** Recorded data **
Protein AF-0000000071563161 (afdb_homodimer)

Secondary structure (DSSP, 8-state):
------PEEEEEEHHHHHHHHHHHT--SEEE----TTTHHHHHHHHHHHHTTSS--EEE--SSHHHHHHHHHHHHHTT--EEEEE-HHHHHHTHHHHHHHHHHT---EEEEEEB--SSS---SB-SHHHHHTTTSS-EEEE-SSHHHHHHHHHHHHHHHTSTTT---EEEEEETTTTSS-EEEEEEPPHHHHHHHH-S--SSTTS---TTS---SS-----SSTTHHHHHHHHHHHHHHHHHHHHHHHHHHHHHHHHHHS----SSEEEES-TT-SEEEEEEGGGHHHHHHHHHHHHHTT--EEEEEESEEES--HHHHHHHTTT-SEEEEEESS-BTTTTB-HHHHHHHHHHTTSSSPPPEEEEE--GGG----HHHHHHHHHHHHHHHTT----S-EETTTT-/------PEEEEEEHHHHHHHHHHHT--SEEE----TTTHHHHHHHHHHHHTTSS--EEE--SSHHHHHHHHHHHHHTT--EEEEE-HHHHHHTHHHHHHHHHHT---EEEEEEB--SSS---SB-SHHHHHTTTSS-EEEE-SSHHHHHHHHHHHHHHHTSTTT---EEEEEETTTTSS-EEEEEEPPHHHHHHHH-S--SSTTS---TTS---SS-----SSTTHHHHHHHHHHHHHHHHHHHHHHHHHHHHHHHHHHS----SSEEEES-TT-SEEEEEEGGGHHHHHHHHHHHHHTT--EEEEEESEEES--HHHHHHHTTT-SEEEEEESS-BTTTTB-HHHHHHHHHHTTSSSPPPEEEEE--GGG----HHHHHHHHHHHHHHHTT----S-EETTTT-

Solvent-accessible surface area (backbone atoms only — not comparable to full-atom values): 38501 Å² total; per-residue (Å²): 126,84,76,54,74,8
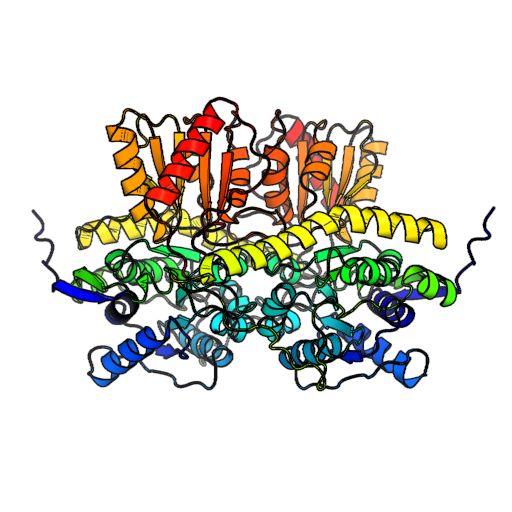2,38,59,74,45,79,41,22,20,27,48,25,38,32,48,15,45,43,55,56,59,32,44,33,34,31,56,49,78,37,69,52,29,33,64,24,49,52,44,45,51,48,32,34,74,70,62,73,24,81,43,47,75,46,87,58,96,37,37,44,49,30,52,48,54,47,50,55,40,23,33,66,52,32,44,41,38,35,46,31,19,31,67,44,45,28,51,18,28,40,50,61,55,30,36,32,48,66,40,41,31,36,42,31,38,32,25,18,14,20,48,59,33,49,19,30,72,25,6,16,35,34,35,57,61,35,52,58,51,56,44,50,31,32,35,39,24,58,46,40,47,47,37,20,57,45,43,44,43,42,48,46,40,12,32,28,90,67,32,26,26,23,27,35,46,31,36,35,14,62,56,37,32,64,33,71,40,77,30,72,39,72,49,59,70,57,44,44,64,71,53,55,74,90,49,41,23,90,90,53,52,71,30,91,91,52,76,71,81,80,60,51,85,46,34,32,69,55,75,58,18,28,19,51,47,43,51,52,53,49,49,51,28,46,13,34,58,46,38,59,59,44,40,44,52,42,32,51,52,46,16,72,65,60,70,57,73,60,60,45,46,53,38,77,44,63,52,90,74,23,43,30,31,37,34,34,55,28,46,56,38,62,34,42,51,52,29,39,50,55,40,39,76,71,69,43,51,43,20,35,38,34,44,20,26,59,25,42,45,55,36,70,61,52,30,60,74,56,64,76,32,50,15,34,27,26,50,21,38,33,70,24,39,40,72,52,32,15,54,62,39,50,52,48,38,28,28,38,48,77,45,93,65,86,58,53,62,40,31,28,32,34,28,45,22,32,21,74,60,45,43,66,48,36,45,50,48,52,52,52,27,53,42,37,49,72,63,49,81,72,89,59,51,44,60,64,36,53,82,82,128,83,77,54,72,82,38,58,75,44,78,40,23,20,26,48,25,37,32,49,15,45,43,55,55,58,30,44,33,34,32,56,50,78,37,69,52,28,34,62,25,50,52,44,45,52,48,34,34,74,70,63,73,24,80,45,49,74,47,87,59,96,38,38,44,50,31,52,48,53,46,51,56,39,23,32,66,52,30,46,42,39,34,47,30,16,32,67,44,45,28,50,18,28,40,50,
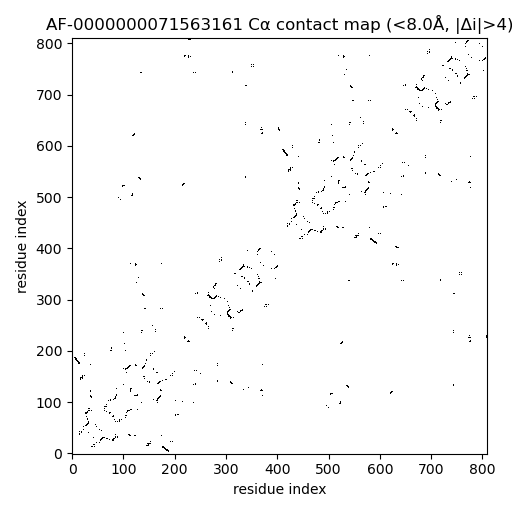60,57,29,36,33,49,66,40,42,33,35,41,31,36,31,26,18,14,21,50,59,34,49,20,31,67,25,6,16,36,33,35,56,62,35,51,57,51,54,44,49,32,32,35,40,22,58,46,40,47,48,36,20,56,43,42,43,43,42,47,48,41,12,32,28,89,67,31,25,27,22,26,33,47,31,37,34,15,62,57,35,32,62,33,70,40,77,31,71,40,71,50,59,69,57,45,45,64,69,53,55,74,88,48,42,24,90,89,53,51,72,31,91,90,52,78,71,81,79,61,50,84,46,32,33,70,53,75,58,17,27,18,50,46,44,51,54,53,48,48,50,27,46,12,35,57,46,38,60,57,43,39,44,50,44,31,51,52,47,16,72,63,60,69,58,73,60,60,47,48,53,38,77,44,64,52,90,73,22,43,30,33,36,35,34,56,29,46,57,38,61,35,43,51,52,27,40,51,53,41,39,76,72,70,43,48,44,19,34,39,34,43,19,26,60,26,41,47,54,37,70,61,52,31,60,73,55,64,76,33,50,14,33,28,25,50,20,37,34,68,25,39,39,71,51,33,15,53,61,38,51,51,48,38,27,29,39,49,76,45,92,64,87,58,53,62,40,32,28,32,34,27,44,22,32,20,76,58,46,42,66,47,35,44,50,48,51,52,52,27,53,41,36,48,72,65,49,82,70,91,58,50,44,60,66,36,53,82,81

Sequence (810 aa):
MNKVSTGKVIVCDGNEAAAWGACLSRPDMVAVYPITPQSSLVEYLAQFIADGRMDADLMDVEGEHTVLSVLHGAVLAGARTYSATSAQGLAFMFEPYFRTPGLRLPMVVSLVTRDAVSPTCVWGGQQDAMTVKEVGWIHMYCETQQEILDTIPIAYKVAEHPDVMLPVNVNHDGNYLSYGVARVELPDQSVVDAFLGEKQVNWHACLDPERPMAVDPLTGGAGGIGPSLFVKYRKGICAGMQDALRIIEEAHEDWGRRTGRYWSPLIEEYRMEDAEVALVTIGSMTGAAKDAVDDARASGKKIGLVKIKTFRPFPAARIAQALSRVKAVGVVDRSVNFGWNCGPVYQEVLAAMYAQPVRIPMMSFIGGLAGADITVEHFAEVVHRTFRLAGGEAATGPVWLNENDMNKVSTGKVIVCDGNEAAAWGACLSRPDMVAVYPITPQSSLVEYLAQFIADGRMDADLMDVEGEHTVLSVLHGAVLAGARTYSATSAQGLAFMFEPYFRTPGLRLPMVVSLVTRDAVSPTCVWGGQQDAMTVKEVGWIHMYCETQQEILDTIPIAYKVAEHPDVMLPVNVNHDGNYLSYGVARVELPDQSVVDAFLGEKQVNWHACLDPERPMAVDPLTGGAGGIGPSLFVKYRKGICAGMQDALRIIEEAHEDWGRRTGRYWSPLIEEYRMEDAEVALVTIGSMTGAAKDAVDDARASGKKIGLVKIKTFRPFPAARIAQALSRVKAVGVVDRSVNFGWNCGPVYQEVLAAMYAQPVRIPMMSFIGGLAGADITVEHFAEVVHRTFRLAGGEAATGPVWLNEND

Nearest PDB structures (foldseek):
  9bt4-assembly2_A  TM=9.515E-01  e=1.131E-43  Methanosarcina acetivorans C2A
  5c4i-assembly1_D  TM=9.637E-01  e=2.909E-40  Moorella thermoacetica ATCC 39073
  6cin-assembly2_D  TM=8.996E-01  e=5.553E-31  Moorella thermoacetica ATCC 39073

** Task item **
All lines in the listing above with the string "ATCC" should be returned.

** Response to this task **
  5c4i-assembly1_D  TM=9.637E-01  e=2.909E-40  Moorella thermoacetica ATCC 39073
  6cin-assembly2_D  TM=8.996E-01  e=5.553E-31  Moorella thermoacetica ATCC 39073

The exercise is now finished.